Cause: Table does not exist in the catalog

Solution:

# List available tables
tables = catalog.list_tables("namespace")
print(f"Available tables: {tables}")

# Create table if it doesn't exist
if "my_table" not in tables:
    table = catalog.create_table("my_table", schema=schema)

NoSuchNamespaceError

Cause: Namespace does not exist

Solution:

# List available namespaces
namespaces = catalog.list_namespaces()
print(f"Available namespaces: {namespaces}")
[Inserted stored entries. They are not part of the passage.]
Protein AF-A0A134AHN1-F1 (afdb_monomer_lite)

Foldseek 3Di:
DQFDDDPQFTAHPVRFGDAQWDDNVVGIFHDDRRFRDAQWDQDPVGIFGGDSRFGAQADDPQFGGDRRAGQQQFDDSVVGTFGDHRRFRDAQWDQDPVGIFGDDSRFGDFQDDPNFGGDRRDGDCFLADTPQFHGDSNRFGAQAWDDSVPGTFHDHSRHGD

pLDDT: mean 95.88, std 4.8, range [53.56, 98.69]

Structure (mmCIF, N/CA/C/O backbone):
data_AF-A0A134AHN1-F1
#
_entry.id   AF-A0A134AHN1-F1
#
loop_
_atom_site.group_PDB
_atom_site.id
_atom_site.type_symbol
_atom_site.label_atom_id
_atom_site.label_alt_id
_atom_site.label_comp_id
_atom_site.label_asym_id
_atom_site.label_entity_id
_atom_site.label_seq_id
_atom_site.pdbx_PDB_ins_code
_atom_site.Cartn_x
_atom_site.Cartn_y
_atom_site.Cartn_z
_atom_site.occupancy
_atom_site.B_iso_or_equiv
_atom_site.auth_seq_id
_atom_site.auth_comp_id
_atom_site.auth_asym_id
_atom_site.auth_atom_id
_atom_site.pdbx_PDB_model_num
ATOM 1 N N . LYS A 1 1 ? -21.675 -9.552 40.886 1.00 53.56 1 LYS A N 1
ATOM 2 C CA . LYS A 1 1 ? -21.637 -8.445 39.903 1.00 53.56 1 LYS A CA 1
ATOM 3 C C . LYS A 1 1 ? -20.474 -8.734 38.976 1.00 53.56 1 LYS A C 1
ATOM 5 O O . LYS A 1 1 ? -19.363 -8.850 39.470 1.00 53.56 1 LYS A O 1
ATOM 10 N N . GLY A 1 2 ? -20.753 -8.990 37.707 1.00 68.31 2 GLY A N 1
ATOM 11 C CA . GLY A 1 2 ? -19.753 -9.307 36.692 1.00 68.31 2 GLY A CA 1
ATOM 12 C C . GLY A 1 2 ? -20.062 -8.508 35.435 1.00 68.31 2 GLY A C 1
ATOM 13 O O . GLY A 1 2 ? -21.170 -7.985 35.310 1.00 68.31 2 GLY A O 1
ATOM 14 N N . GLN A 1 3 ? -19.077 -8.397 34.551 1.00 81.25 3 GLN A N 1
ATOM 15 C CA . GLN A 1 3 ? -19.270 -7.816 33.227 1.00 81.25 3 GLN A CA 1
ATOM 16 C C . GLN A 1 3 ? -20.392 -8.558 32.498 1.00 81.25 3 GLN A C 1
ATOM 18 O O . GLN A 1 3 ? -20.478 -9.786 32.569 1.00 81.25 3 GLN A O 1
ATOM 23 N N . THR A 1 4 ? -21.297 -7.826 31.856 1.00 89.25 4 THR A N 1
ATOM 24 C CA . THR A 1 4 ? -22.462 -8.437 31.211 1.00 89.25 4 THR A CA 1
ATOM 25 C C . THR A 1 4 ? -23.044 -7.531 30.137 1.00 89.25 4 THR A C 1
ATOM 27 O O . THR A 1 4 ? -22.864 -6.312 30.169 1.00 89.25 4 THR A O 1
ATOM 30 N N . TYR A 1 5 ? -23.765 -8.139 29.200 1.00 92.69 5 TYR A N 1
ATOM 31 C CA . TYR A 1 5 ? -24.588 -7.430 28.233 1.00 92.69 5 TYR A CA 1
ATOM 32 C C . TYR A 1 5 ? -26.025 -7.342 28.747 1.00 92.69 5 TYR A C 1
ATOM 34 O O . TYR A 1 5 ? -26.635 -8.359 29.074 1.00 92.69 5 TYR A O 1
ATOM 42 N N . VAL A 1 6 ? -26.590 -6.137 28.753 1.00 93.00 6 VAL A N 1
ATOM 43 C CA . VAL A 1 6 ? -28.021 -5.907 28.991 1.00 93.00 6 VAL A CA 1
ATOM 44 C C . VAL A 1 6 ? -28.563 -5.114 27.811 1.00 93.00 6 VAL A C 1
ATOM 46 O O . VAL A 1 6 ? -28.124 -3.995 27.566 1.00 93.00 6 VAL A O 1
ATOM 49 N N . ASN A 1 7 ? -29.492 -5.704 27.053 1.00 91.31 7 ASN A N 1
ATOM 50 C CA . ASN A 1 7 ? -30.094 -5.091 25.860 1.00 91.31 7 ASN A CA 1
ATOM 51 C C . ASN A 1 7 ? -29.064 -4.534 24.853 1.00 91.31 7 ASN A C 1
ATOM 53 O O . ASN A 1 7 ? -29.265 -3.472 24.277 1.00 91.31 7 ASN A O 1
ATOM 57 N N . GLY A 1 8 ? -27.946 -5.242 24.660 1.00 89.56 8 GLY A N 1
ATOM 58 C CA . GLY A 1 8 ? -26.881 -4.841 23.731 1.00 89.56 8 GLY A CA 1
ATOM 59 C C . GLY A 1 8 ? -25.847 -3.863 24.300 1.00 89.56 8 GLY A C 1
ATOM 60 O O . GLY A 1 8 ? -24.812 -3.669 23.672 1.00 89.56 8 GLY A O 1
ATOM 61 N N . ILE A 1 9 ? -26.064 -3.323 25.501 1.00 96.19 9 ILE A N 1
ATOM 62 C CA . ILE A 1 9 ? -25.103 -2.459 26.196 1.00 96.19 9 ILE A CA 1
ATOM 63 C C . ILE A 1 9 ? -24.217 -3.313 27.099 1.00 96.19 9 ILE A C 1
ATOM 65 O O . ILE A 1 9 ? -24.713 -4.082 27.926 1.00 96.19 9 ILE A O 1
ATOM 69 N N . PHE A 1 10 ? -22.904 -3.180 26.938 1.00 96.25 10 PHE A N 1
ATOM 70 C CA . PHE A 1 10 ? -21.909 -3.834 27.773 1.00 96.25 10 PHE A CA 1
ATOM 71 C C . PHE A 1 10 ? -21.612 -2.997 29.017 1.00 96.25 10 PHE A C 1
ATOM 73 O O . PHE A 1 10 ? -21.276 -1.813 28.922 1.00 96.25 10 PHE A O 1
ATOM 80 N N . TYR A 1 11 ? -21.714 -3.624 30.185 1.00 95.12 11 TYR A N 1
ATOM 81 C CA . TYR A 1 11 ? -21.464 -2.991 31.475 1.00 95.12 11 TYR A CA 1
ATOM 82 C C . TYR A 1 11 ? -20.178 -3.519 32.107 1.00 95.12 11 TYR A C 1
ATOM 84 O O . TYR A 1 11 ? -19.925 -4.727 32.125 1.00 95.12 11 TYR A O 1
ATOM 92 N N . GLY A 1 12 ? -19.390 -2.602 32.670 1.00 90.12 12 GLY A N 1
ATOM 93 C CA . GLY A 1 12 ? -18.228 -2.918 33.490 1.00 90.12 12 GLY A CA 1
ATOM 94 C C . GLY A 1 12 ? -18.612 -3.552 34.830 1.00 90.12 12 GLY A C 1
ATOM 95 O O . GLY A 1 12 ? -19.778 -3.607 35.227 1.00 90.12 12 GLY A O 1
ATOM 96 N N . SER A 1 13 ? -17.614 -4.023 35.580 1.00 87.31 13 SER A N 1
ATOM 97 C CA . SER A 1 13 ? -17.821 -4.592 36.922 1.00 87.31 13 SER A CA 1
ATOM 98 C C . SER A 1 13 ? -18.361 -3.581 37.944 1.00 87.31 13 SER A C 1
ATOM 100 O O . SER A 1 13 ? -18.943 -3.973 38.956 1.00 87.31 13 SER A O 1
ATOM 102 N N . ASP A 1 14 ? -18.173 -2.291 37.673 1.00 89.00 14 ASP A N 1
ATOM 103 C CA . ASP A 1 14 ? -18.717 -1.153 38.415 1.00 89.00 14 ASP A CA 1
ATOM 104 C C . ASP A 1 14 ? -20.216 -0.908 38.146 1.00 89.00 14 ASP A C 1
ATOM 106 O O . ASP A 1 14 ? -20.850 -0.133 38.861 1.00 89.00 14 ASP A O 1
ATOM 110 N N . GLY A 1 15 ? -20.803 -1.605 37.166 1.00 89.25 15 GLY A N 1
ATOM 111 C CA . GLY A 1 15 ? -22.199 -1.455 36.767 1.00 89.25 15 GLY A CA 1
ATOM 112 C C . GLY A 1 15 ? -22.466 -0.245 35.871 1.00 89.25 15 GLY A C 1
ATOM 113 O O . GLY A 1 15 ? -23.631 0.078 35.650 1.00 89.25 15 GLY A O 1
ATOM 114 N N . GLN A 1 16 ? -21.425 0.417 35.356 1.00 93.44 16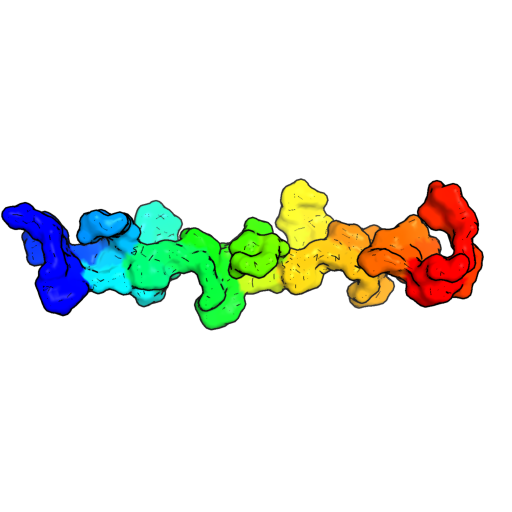 GLN A N 1
ATOM 115 C CA . GLN A 1 16 ? -21.550 1.507 34.387 1.00 93.44 16 GLN A CA 1
ATOM 116 C C . GLN A 1 16 ? -21.363 0.983 32.954 1.00 93.44 16 GLN A C 1
ATOM 118 O O . GLN A 1 16 ? -20.653 -0.010 32.760 1.00 93.44 16 GLN A O 1
ATOM 123 N N . PRO A 1 17 ? -21.973 1.618 31.933 1.00 95.81 17 PRO A N 1
ATOM 124 C CA . PRO A 1 17 ? -21.681 1.296 30.541 1.00 95.81 17 PRO A CA 1
ATOM 125 C C . PRO A 1 17 ? -20.183 1.437 30.254 1.00 95.81 17 PRO A C 1
ATOM 127 O O . PRO A 1 17 ? -19.556 2.437 30.617 1.00 95.81 17 PRO A O 1
ATOM 130 N N . ALA A 1 18 ? -19.612 0.437 29.591 1.00 96.56 18 ALA A N 1
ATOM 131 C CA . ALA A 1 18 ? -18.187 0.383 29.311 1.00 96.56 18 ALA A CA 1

# Create namespace if it doesn't exist
if "my_namespace" not in [ns[0] for ns in namespaces]:
    catalog.create_namespace("my_namespace")

CommitFailedException

Cause: Concurrent modification conflict

Solution:

# Implement retry logic
from pyiceberg.exceptions import CommitFailedException
import time

max_retries = 3
for attempt in range(max_retries):
    try:
        table.overwrite(data)
        break
    except CommitFailedException:
        if attempt < max_retries - 1:
            time.sleep(1)  # Wait before retry
        else:
            raise

Getting Additional Help

Check Documentation

Community Resources

Debug Checklist

Before seeking help, check:

  • PyIceberg version and dependencies
  • Catalog configuration in .pyiceberg.yaml
  • Network connectivity to catalog and storage
  • File system permissions
  • Available disk space
  • Memory usage
  • Error messages and stack traces
  • Minimal reproducible example

Prevention and Best Practices

Regular Maintenance

# Expire old snapshots
from pyiceberg.table import ExpireSnapshots

expire_snapshots = ExpireSnapshots(table)
expire_snapshots.expire older_than_ms=timestamp_ms
expire_snapshots.commit()

Monitoring

# Monitor table statistics
def monitor_table(table):
    snapshot = table.current_snapshot()
    print(f"Snapshot ID: {snapshot.snapshot_id}")
    print(f"Summary: {snapshot.summary}")
    print(f"Added files: {len(snapshot.added_files())}")
    print(f"Deleted files: {len(snapshot.deleted_files())}")

Backup and Recovery

# Backup table metadata
metadata_location = table.metadata_location
# Store this location for recovery

# Recover from metadata backup
catalog.register_table(
    identifier="recovered_table",
    metadata_location=metadata_location
)

This troubleshooting guide covers the most common issues. For specific problems not covered here, please refer to the community resources or file an issue on GitHub.